*Dataset content:*
---------------

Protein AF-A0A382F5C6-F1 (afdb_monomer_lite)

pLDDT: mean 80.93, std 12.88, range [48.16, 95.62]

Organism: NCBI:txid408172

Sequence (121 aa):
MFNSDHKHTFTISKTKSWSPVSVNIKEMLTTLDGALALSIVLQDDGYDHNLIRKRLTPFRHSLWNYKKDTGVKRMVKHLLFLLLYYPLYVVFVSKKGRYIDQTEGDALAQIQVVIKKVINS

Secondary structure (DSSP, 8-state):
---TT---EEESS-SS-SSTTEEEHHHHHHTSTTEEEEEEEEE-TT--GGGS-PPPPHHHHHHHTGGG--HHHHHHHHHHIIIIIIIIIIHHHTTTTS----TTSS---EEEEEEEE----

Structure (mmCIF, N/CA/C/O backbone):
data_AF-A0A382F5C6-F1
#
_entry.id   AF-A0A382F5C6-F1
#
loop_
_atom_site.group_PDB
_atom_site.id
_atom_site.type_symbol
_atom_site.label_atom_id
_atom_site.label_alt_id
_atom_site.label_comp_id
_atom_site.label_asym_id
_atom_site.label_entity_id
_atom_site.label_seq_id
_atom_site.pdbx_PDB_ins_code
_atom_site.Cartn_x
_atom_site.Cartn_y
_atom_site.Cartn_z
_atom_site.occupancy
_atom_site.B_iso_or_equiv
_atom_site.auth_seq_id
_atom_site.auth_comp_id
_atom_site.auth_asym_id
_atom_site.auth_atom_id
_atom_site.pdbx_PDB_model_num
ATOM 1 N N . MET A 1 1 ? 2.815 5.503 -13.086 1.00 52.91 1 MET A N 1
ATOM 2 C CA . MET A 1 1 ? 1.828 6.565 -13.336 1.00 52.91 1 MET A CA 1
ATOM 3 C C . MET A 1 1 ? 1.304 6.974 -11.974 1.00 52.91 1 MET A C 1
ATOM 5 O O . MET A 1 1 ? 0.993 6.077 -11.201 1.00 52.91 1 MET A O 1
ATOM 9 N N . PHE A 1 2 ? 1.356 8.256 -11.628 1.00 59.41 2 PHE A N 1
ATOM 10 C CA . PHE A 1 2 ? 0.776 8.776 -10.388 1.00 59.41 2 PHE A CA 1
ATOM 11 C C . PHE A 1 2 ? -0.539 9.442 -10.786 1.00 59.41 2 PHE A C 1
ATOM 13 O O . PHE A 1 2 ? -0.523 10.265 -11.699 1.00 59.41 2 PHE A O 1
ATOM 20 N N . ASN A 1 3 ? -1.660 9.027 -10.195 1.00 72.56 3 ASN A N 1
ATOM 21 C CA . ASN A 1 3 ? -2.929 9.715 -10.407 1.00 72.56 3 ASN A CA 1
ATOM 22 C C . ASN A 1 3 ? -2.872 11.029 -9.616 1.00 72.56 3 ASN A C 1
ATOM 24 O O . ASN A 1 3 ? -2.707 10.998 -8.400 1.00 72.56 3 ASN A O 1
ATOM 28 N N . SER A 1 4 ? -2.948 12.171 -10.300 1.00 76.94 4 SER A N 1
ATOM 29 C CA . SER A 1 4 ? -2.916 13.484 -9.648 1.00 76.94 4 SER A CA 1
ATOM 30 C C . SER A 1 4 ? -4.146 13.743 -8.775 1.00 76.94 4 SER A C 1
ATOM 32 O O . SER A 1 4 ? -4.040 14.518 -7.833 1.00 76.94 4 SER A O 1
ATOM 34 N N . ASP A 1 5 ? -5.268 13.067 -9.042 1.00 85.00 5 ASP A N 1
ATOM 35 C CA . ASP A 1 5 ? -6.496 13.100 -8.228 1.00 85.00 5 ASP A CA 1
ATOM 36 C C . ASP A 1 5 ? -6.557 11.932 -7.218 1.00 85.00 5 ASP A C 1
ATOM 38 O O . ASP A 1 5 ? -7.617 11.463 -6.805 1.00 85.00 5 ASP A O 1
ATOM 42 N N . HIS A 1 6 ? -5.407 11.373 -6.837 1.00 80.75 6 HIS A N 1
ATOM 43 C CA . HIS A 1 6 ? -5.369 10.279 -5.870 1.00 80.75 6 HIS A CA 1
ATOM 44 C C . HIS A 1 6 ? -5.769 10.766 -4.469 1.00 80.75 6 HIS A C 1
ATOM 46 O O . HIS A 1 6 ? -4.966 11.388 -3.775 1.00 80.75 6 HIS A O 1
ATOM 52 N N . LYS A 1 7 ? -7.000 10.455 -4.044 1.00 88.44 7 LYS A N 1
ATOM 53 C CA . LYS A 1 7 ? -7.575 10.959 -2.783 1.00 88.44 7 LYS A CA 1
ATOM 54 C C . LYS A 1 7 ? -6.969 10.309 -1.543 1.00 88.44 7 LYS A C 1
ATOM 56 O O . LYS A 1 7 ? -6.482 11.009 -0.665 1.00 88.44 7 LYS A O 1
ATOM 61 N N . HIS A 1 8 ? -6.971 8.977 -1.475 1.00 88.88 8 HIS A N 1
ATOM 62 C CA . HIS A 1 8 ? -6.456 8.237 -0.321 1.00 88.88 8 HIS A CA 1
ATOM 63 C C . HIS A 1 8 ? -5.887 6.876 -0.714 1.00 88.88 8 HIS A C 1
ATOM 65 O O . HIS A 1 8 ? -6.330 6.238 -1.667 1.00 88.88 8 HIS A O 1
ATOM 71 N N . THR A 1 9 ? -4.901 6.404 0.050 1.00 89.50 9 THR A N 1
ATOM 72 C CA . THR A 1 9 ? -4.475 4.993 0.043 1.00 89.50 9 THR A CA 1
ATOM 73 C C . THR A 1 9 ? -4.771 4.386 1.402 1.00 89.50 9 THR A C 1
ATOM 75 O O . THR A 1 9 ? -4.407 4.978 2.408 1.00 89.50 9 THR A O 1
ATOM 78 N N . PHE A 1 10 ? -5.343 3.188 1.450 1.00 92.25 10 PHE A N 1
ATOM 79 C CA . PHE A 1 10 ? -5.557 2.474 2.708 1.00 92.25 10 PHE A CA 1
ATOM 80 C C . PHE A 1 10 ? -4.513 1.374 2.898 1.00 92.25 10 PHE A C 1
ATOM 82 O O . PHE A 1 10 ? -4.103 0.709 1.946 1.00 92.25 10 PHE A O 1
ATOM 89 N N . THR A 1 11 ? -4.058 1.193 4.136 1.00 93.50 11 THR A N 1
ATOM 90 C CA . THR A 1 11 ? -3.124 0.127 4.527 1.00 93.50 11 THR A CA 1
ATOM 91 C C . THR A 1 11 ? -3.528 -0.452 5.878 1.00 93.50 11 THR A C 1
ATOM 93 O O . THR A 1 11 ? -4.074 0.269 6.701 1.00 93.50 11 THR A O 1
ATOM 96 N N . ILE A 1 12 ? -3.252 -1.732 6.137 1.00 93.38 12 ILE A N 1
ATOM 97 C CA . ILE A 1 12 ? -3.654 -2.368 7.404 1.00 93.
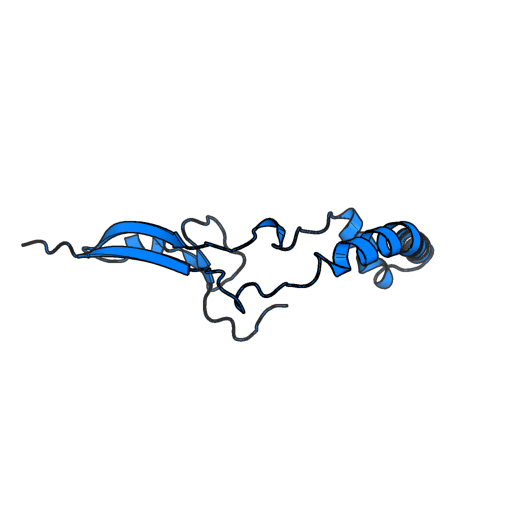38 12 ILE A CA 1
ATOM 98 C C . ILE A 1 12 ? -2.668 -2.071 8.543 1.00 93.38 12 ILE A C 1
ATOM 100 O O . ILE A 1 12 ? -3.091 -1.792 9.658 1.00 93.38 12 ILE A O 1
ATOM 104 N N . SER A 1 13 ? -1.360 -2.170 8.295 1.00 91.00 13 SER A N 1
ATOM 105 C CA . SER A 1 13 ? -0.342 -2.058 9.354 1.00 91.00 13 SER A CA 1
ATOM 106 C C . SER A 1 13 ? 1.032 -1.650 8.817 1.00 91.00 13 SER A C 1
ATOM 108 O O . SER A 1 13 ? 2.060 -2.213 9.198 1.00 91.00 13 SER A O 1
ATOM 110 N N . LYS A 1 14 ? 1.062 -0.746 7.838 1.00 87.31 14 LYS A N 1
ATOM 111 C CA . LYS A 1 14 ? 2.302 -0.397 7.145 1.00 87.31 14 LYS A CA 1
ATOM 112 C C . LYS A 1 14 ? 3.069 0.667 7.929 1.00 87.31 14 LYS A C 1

---------------

*What needs to be done:*
Of the entries listed above, reproduce only the lines starting at the line containing "ATOM 29 C CA" and ending at the line containing "ATOM 44 C C". Include both, exactly as they stand.

*Response for this exercise:*
ATOM 29 C CA . SER A 1 4 ? -2.916 13.484 -9.648 1.00 76.94 4 SER A CA 1
ATOM 30 C C . SER A 1 4 ? -4.146 13.743 -8.775 1.00 76.94 4 SER A C 1
ATOM 32 O O . SER A 1 4 ? -4.040 14.518 -7.833 1.00 76.94 4 SER A O 1
ATOM 34 N N . ASP A 1 5 ? -5.268 13.067 -9.042 1.00 85.00 5 ASP A N 1
ATOM 35 C CA . ASP A 1 5 ? -6.496 13.100 -8.228 1.00 85.00 5 ASP A CA 1
ATOM 36 C C . ASP A 1 5 ? -6.557 11.932 -7.218 1.00 85.00 5 ASP A C 1
ATOM 38 O O . ASP A 1 5 ? -7.617 11.463 -6.805 1.00 85.00 5 ASP A O 1
ATOM 42 N N . HIS A 1 6 ? -5.407 11.373 -6.837 1.00 80.75 6 HIS A N 1
ATOM 43 C CA . HIS A 1 6 ? -5.369 10.279 -5.870 1.00 80.75 6 HIS A CA 1
ATOM 44 C C . HIS A 1 6 ? -5.769 10.766 -4.469 1.00 80.75 6 HIS A C 1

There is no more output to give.